Protest isn’t a spectator sport. It is an example of grassroots political organising that should strengthen and embolden those who turn out on the day argues Lindsey German
The wave of protests that followed the unexpected and unwelcome election result shows that David Cameron’s tenure in Downing Street will be contested. People have been taking to the streets with a determination that recognises the fight starts not with someone else or sometime in the future but right now.
Leave it to the mainstream politicians, and in five years we will have kissed goodbye to our publicly-funded NHS, libraries, parks and swimming pools, and to decent schools. And those of us in work will have seen trade union rights further curtailed, making public sector strikes near impossible, zero hours contracts growing, and wages at rock bottom.
So the fight matters today. The End Austerity Now demo in London on June 20 will bring together tens of thousands from across the country to the Bank of England, at the heart of the richest financial centre in the world.
Political statements
Demonstrations are a political statement. They are sometimes viewed as passive affairs, like someone has organised a giant party and the crowds just turn up.
But this misses the point. Protest isn’t a spectator sport. It is an example of grassroots political organising that should strengthen and embolden those who turn out on the day.
The point of this demonstration is not to have a stroll through central London. It is to build local and national organisation which is larger, more politically focussed, and pulling in layers of people new to the movement.
The purpose of bringing people together in one place is to show their strength and determination. And it creates a confidence among those participating, so their own activity in the future is boosted.
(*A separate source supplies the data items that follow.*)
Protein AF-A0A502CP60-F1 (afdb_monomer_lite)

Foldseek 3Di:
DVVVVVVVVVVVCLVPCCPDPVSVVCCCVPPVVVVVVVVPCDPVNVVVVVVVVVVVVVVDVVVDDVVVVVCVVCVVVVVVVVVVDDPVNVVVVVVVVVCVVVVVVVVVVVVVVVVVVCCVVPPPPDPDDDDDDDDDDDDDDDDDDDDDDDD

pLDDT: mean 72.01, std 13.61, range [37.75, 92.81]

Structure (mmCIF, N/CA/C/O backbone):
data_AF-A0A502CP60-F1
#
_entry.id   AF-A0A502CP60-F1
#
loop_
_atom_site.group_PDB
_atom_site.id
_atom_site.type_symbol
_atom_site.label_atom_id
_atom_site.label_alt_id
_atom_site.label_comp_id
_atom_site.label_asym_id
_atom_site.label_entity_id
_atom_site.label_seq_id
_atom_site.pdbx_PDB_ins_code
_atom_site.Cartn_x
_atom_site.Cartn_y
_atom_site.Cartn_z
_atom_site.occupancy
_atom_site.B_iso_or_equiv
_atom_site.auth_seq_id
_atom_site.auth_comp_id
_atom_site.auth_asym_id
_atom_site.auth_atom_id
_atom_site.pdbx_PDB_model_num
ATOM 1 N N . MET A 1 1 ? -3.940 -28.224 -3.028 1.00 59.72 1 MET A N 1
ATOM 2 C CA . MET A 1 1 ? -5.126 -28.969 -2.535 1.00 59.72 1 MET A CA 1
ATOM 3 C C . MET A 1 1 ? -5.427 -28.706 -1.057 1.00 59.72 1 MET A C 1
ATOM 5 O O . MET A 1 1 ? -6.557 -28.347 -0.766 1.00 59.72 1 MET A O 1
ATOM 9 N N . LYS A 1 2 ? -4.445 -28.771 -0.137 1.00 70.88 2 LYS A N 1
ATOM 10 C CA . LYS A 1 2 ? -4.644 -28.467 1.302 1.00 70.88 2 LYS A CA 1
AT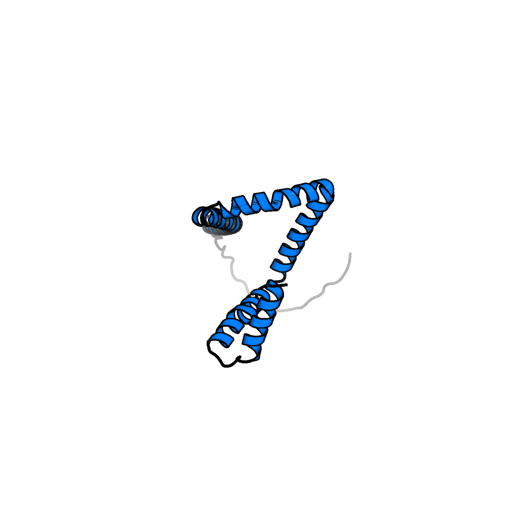OM 11 C C . LYS A 1 2 ? -5.291 -27.100 1.590 1.00 70.88 2 LYS A C 1
ATOM 13 O O . LYS A 1 2 ? -6.249 -27.050 2.344 1.00 70.88 2 LYS A O 1
ATOM 18 N N . MET A 1 3 ? -4.834 -26.032 0.928 1.00 72.56 3 MET A N 1
ATOM 19 C CA . MET A 1 3 ? -5.379 -24.675 1.122 1.00 72.56 3 MET A CA 1
ATOM 20 C C . MET A 1 3 ? -6.842 -24.526 0.676 1.00 72.56 3 MET A C 1
ATOM 22 O O . MET A 1 3 ? -7.632 -23.846 1.325 1.00 72.56 3 MET A O 1
ATOM 26 N N . VAL A 1 4 ? -7.218 -25.196 -0.415 1.00 81.88 4 VAL A N 1
ATOM 27 C CA . VAL A 1 4 ? -8.600 -25.185 -0.915 1.00 81.88 4 VAL A CA 1
ATOM 28 C C . VAL A 1 4 ? -9.507 -25.939 0.053 1.00 81.88 4 VAL A C 1
ATOM 30 O O . VAL A 1 4 ? -10.565 -25.436 0.407 1.00 81.88 4 VAL A O 1
ATOM 33 N N . ALA A 1 5 ? -9.062 -27.092 0.563 1.00 79.00 5 ALA A N 1
ATOM 34 C CA . ALA A 1 5 ? -9.809 -27.851 1.562 1.00 79.00 5 ALA A CA 1
ATOM 35 C C . ALA A 1 5 ? -10.017 -27.057 2.864 1.00 79.00 5 ALA A C 1
ATOM 37 O O . ALA A 1 5 ? -11.122 -27.049 3.395 1.00 79.00 5 ALA A O 1
ATOM 38 N N . THR A 1 6 ? -9.002 -26.331 3.349 1.00 78.62 6 THR A N 1
ATOM 39 C CA . THR A 1 6 ? -9.148 -25.470 4.537 1.00 78.62 6 THR A CA 1
ATOM 40 C C . THR A 1 6 ? -10.110 -24.307 4.310 1.00 78.62 6 THR A C 1
ATOM 42 O O . THR A 1 6 ? -10.902 -24.009 5.197 1.00 78.62 6 THR A O 1
ATOM 45 N N . LEU A 1 7 ? -10.091 -23.680 3.128 1.00 79.50 7 LEU A N 1
ATOM 46 C CA . LEU A 1 7 ? -11.023 -22.601 2.777 1.00 79.50 7 LEU A CA 1
ATOM 47 C C . LEU A 1 7 ? -12.466 -23.109 2.680 1.00 79.50 7 LEU A C 1
ATOM 49 O O . LEU A 1 7 ? -13.374 -22.474 3.209 1.00 79.50 7 LEU A O 1
ATOM 53 N N . VAL A 1 8 ? -12.670 -24.275 2.063 1.00 82.12 8 VAL A N 1
ATOM 54 C CA . VAL A 1 8 ? -13.988 -24.919 1.973 1.00 82.12 8 VAL A CA 1
ATOM 55 C C . VAL A 1 8 ? -14.496 -25.306 3.359 1.00 82.12 8 VAL A C 1
ATOM 57 O O . VAL A 1 8 ? -15.663 -25.076 3.651 1.00 82.12 8 VAL A O 1
ATOM 60 N N . MET A 1 9 ? -13.636 -25.825 4.239 1.00 75.12 9 MET A N 1
ATOM 61 C CA . MET A 1 9 ? -14.038 -26.196 5.598 1.00 75.12 9 MET A CA 1
ATOM 62 C C . MET A 1 9 ? -14.363 -24.974 6.462 1.00 75.12 9 MET A C 1
ATOM 64 O O . MET A 1 9 ? -15.346 -24.988 7.195 1.00 75.12 9 MET A O 1
ATOM 68 N N . LEU A 1 10 ? -13.591 -23.891 6.326 1.00 73.38 10 LEU A N 1
ATOM 69 C CA . LEU A 1 10 ? -13.879 -22.600 6.957 1.00 73.38 10 LEU A CA 1
ATOM 70 C C . LEU A 1 10 ? -15.238 -22.048 6.501 1.00 73.38 10 LEU A C 1
ATOM 72 O O . LEU A 1 10 ? -16.033 -21.586 7.318 1.00 73.38 10 LEU A O 1
ATOM 76 N N . TRP A 1 11 ? -15.517 -22.147 5.200 1.00 78.12 11 TRP A N 1
ATOM 77 C CA . TRP A 1 11 ? -16.792 -21.749 4.612 1.00 78.12 11 TRP A CA 1
ATOM 78 C C . TRP A 1 11 ? -17.956 -22.613 5.121 1.00 78.12 11 TRP A C 1
ATOM 80 O O . TRP A 1 11 ? -19.003 -22.087 5.487 1.00 78.12 11 TRP A O 1
ATOM 90 N N . LEU A 1 12 ? -17.751 -23.927 5.242 1.00 75.38 12 LEU A N 1
ATOM 91 C CA . LEU A 1 12 ? -18.729 -24.871 5.793 1.00 75.38 12 LEU A CA 1
ATOM 92 C C . LEU A 1 12 ? -19.038 -24.585 7.270 1.00 75.38 12 LEU A C 1
ATOM 94 O O . LEU A 1 12 ? -20.200 -24.606 7.670 1.00 75.38 12 LEU A O 1
ATOM 98 N N . VAL A 1 13 ? -18.022 -24.248 8.070 1.00 70.44 13 VAL A N 1
ATOM 99 C CA . VAL A 1 13 ? -18.186 -23.849 9.480 1.00 70.44 13 VAL A CA 1
ATOM 100 C C . VAL A 1 13 ? -19.004 -22.559 9.601 1.00 70.44 13 VAL A C 1
ATOM 102 O O . VAL A 1 13 ? -19.874 -22.470 10.468 1.00 70.44 13 VAL A O 1
ATOM 105 N N . MET A 1 14 ? -18.788 -21.585 8.712 1.00 65.81 14 MET A N 1
ATOM 106 C CA . MET A 1 14 ? -19.636 -20.388 8.643 1.00 65.81 14 MET A CA 1
ATOM 107 C C . MET A 1 14 ? -21.079 -20.702 8.225 1.00 65.81 14 MET A C 1
ATOM 109 O O . MET A 1 14 ? -22.003 -20.092 8.759 1.00 65.81 14 MET A O 1
ATOM 113 N N . ALA A 1 15 ? -21.279 -21.632 7.284 1.00 70.50 15 ALA A N 1
ATOM 114 C CA . ALA A 1 15 ? -22.593 -21.959 6.729 1.00 70.50 15 ALA A CA 1
ATOM 115 C C . ALA A 1 15 ? -23.472 -22.791 7.680 1.00 70.50 15 ALA A C 1
ATOM 117 O O . ALA A 1 15 ? -24.685 -22.601 7.718 1.00 70.50 15 ALA A O 1
ATOM 118 N N . VAL A 1 16 ? -22.875 -23.704 8.451 1.00 71.88 16 VAL A N 1
ATOM 119 C CA . VAL A 1 16 ? -23.612 -24.639 9.324 1.00 71.88 16 VAL A CA 1
ATOM 120 C C . VAL A 1 16 ? -23.941 -24.027 10.689 1.00 71.88 16 VAL A C 1
ATOM 122 O O . VAL A 1 16 ? -24.932 -24.411 11.306 1.00 71.88 16 VAL A O 1
ATOM 125 N N . ALA A 1 17 ? -23.149 -23.062 11.166 1.00 63.09 17 ALA A N 1
ATOM 126 C CA . ALA A 1 17 ? -23.311 -22.485 12.503 1.00 63.09 17 ALA A CA 1
ATOM 127 C C . ALA A 1 17 ? -23.275 -20.937 12.533 1.00 63.09 17 ALA A C 1
ATOM 129 O O . ALA A 1 17 ? -22.522 -20.359 13.331 1.00 63.09 17 ALA A O 1
ATOM 130 N N . PRO A 1 18 ? -24.099 -20.239 11.722 1.00 62.25 18 PRO A N 1
ATOM 131 C CA . PRO A 1 18 ? -24.086 -18.773 11.621 1.00 62.25 18 PRO A CA 1
ATOM 132 C C . PRO A 1 18 ? -24.492 -18.067 12.927 1.00 62.25 18 PRO A C 1
ATOM 134 O O . PRO A 1 18 ? -24.055 -16.952 13.201 1.00 62.25 18 PRO A O 1
ATOM 137 N N . GLU A 1 19 ? -25.285 -18.736 13.767 1.00 64.75 19 GLU A N 1
ATOM 138 C CA . GLU A 1 19 ? -25.805 -18.235 15.049 1.00 64.75 19 GLU A CA 1
ATOM 139 C C . GLU A 1 19 ? -24.785 -18.317 16.203 1.00 64.75 19 GLU A C 1
ATOM 141 O O . GLU A 1 19 ? -25.014 -17.786 17.296 1.00 64.75 19 GLU A O 1
ATOM 146 N N . THR A 1 20 ? -23.640 -18.974 15.996 1.00 76.38 20 THR A N 1
ATOM 147 C CA . THR A 1 20 ? -22.613 -19.088 17.040 1.00 76.38 20 THR A CA 1
ATOM 148 C C . THR A 1 20 ? -21.808 -17.791 17.171 1.00 76.38 20 THR A C 1
ATOM 150 O O . THR A 1 20 ? -21.583 -17.087 16.182 1.00 76.38 20 THR A O 1
ATOM 153 N N . PRO A 1 21 ? -21.317 -17.448 18.379 1.00 72.94 21 PRO A N 1
ATOM 154 C CA . PRO A 1 21 ? -20.469 -16.269 18.566 1.00 72.94 21 PRO A CA 1
ATOM 155 C C . PRO A 1 21 ? -19.207 -16.311 17.689 1.00 72.94 21 PRO A C 1
ATOM 157 O O . PRO A 1 21 ? -18.777 -15.267 17.202 1.00 72.94 21 PRO A O 1
ATOM 160 N N . VAL A 1 22 ? -18.668 -17.508 17.421 1.00 74.06 22 VAL A N 1
ATOM 161 C CA . VAL A 1 22 ? -17.529 -17.710 16.513 1.00 74.06 22 VAL A CA 1
ATOM 162 C C . VAL A 1 22 ? -17.929 -17.441 15.062 1.00 74.06 22 VAL A C 1
ATOM 164 O O . VAL A 1 22 ? -17.256 -16.653 14.406 1.00 74.06 22 VAL A O 1
ATOM 167 N N . GLY A 1 23 ? -19.044 -18.002 14.576 1.00 73.12 23 GLY A N 1
ATOM 168 C CA . GLY A 1 23 ? -19.543 -17.765 13.214 1.00 73.12 23 GLY A CA 1
ATOM 169 C C . GLY A 1 23 ? -19.817 -16.285 12.925 1.00 73.12 23 GLY A C 1
ATOM 170 O O . GLY A 1 23 ? -19.376 -15.762 11.900 1.00 73.12 23 GLY A O 1
ATOM 171 N N . ARG A 1 24 ? -20.435 -15.569 13.875 1.00 75.19 24 ARG A N 1
ATOM 172 C CA . ARG A 1 24 ? -20.672 -14.117 13.771 1.00 75.19 24 ARG A CA 1
ATOM 173 C C . ARG A 1 24 ? -19.384 -13.295 13.761 1.00 75.19 24 ARG A C 1
ATOM 175 O O . ARG A 1 24 ? -19.280 -12.348 12.984 1.00 75.19 24 ARG A O 1
ATOM 182 N N . ALA A 1 25 ? -18.410 -13.633 14.609 1.00 76.38 25 ALA A N 1
ATOM 183 C CA . ALA A 1 25 ? -17.112 -12.953 14.632 1.00 76.38 25 ALA A CA 1
ATOM 184 C C . ALA A 1 25 ? -16.350 -13.160 13.316 1.00 76.38 25 ALA A C 1
ATOM 186 O O . ALA A 1 25 ? -15.787 -12.215 12.761 1.00 76.38 25 ALA A O 1
ATOM 187 N N . LEU A 1 26 ? -16.397 -14.381 12.785 1.00 75.25 26 LEU A N 1
ATOM 188 C CA . LEU A 1 26 ? -15.784 -14.729 11.513 1.00 75.25 26 LEU A CA 1
ATOM 189 C C . LEU A 1 26 ? -16.441 -13.961 10.358 1.00 75.25 26 LEU A C 1
ATOM 191 O O . LEU A 1 26 ? -15.740 -13.412 9.513 1.00 75.25 26 LEU A O 1
ATOM 195 N N . TRP A 1 27 ? -17.773 -13.871 10.339 1.00 75.12 27 TRP A N 1
ATOM 196 C CA . TRP A 1 27 ? -18.518 -13.178 9.282 1.00 75.12 27 TRP A CA 1
ATOM 197 C C . TRP A 1 27 ? -18.274 -11.666 9.315 1.00 75.12 27 TRP A C 1
ATOM 199 O O . TRP A 1 27 ? -18.011 -11.048 8.281 1.00 75.12 27 TRP A O 1
ATOM 209 N N . ARG A 1 28 ? -18.213 -11.089 10.519 1.00 78.19 28 ARG A N 1
ATOM 210 C CA . ARG A 1 28 ? -17.769 -9.706 10.740 1.00 78.19 28 ARG A CA 1
ATOM 211 C C . ARG A 1 28 ? -16.379 -9.435 10.181 1.00 78.19 28 ARG A C 1
ATOM 213 O O . ARG A 1 28 ? -16.188 -8.437 9.492 1.00 78.19 28 ARG A O 1
ATOM 220 N N . GLY A 1 29 ? -15.418 -10.310 10.466 1.00 79.44 29 GLY A N 1
ATOM 221 C CA . GLY A 1 29 ? -14.034 -10.141 10.022 1.00 79.44 29 GLY A CA 1
ATOM 222 C C . GLY A 1 29 ? -13.849 -10.328 8.515 1.00 79.44 29 GLY A C 1
ATOM 223 O O . GLY A 1 29 ? -13.160 -9.534 7.883 1.00 79.44 29 GLY A O 1
ATOM 224 N N . PHE A 1 30 ? -14.470 -11.355 7.933 1.00 76.62 30 PHE A N 1
ATOM 225 C CA . PHE A 1 30 ? -14.234 -11.744 6.538 1.00 76.62 30 PHE A CA 1
ATOM 226 C C . PHE A 1 30 ? -15.168 -11.096 5.522 1.00 76.62 30 PHE A C 1
ATOM 228 O O . PHE A 1 30 ? -14.820 -11.041 4.346 1.00 76.62 30 PHE A O 1
ATOM 235 N N . VAL A 1 31 ? -16.345 -10.636 5.938 1.00 77.75 31 VAL A N 1
ATOM 236 C CA . VAL A 1 31 ? -17.360 -10.111 5.016 1.00 77.75 31 VAL A CA 1
ATOM 237 C C . VAL A 1 31 ? -17.668 -8.663 5.350 1.00 77.75 31 VAL A C 1
ATOM 239 O O . VAL A 1 31 ? -17.507 -7.785 4.508 1.00 77.75 31 VAL A O 1
ATOM 242 N N . GLU A 1 32 ? -18.054 -8.390 6.592 1.00 81.56 32 GLU A N 1
ATOM 243 C CA . GLU A 1 32 ? -18.583 -7.083 6.986 1.00 81.56 32 GLU A CA 1
ATOM 244 C C . GLU A 1 32 ? -17.495 -5.995 7.028 1.00 81.56 32 GLU A C 1
ATOM 246 O O . GLU A 1 32 ? -17.670 -4.920 6.454 1.00 81.56 32 GLU A O 1
ATOM 251 N N . MET A 1 33 ? -16.339 -6.280 7.632 1.00 78.94 33 MET A N 1
ATOM 252 C CA . MET A 1 33 ? -15.171 -5.390 7.641 1.00 78.94 33 MET A CA 1
ATOM 253 C C . MET A 1 33 ? -14.655 -5.053 6.234 1.00 78.94 33 MET A C 1
ATOM 255 O O . MET A 1 33 ? -14.549 -3.863 5.918 1.00 78.94 33 MET A O 1
ATOM 259 N N . PRO A 1 34 ? -14.345 -6.032 5.362 1.00 74.38 34 PRO A N 1
ATOM 260 C CA . PRO A 1 34 ? -13.891 -5.715 4.016 1.00 74.38 34 PRO A CA 1
ATOM 261 C C . PRO A 1 34 ? -14.987 -5.036 3.197 1.00 74.38 34 PRO A C 1
ATOM 263 O O . PRO A 1 34 ? -14.673 -4.101 2.468 1.00 74.38 34 PRO A O 1
ATOM 266 N N . ALA A 1 35 ? -16.265 -5.393 3.359 1.00 78.69 35 ALA A N 1
ATOM 267 C CA . ALA A 1 35 ? -17.357 -4.680 2.693 1.00 78.69 35 ALA A CA 1
ATOM 268 C C . ALA A 1 35 ? -17.427 -3.206 3.122 1.00 78.69 35 ALA A C 1
ATOM 270 O O . ALA A 1 35 ? -17.561 -2.326 2.274 1.00 78.69 35 ALA A O 1
ATOM 271 N N . GLN A 1 36 ? -17.269 -2.906 4.414 1.00 79.19 36 GLN A N 1
ATOM 272 C CA . GLN A 1 36 ? -17.200 -1.525 4.903 1.00 79.19 36 GLN A CA 1
ATOM 273 C C . GLN A 1 36 ? -15.970 -0.787 4.371 1.00 79.19 36 GLN A C 1
ATOM 275 O O . GLN A 1 36 ? -16.062 0.396 4.039 1.00 79.19 36 GLN A O 1
ATOM 280 N N . PHE A 1 37 ? -14.828 -1.467 4.269 1.00 78.44 37 PHE A N 1
ATOM 281 C CA . PHE A 1 37 ? -13.614 -0.899 3.692 1.00 78.44 37 PHE A CA 1
ATOM 282 C C . PHE A 1 37 ? -13.796 -0.584 2.203 1.00 78.44 37 PHE A C 1
ATOM 284 O O . PHE A 1 37 ? -13.503 0.531 1.772 1.00 78.44 37 PHE A O 1
ATOM 291 N N . LEU A 1 38 ? -14.366 -1.517 1.438 1.00 78.56 38 LEU A N 1
ATOM 292 C CA . LEU A 1 38 ? -14.680 -1.328 0.024 1.00 78.56 38 LEU A CA 1
ATOM 293 C C . LEU A 1 38 ? -15.709 -0.213 -0.185 1.00 78.56 38 LEU A C 1
ATOM 295 O O . LEU A 1 38 ? -15.576 0.574 -1.116 1.00 78.56 38 LEU A O 1
ATOM 299 N N . ASN A 1 39 ? -16.688 -0.080 0.708 1.00 80.56 39 ASN A N 1
ATOM 300 C CA . ASN A 1 39 ? -17.692 0.980 0.621 1.00 80.56 39 ASN A CA 1
ATOM 301 C C . ASN A 1 39 ? -17.112 2.384 0.896 1.00 80.56 39 ASN A C 1
ATOM 303 O O . ASN A 1 39 ? -17.690 3.395 0.506 1.00 80.56 39 ASN A O 1
ATOM 307 N N . ARG A 1 40 ? -15.943 2.472 1.548 1.00 81.62 40 ARG A N 1
ATOM 308 C CA . ARG A 1 40 ? -15.200 3.731 1.743 1.00 81.62 40 ARG A CA 1
ATOM 309 C C . ARG A 1 40 ? -14.322 4.100 0.544 1.00 81.62 40 ARG A C 1
ATOM 311 O O . ARG A 1 40 ? -13.748 5.192 0.533 1.00 81.62 40 ARG A O 1
ATOM 318 N N . ILE A 1 41 ? -14.206 3.229 -0.461 1.00 83.81 41 ILE A N 1
ATOM 319 C CA . ILE A 1 41 ? -13.428 3.504 -1.669 1.00 83.81 41 ILE A CA 1
ATOM 320 C C . ILE A 1 41 ? -14.152 4.582 -2.477 1.00 83.81 41 ILE A C 1
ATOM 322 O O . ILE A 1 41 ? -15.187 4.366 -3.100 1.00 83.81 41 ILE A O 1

Most people who go on such demonstrations know that protests, by themselves, will not end austerity. We know we face a vicious government backed by the press and big business, and that it will take sustained activity to win against them. Those who go on the demo return to their local campaigning with a greater sense of the potential to organise. If June 20 is the end of the campaign, then it will have failed.
But if it creates hundreds of People’s Assemblies across the country, where a broad section of those who oppose austerity come together, organising themselves, we have a mass movement.
There is one precondition for this. The movement must reach into every place in the country, and must politically organise people who have never had previous experience of campaigning.
That means ending elitist or cynical attitudes that think there have to be special demos for the most militant, or who tell working-class people new to protest that it’s all been done before and doesn’t work.
The left needs to get serious here. Our job is to help organise and lead not just ourselves but the hundreds of thousands that realise the Tories spell disaster. And if we build such a movement then maybe that would begin to help form the alternative to Labour so many are looking for.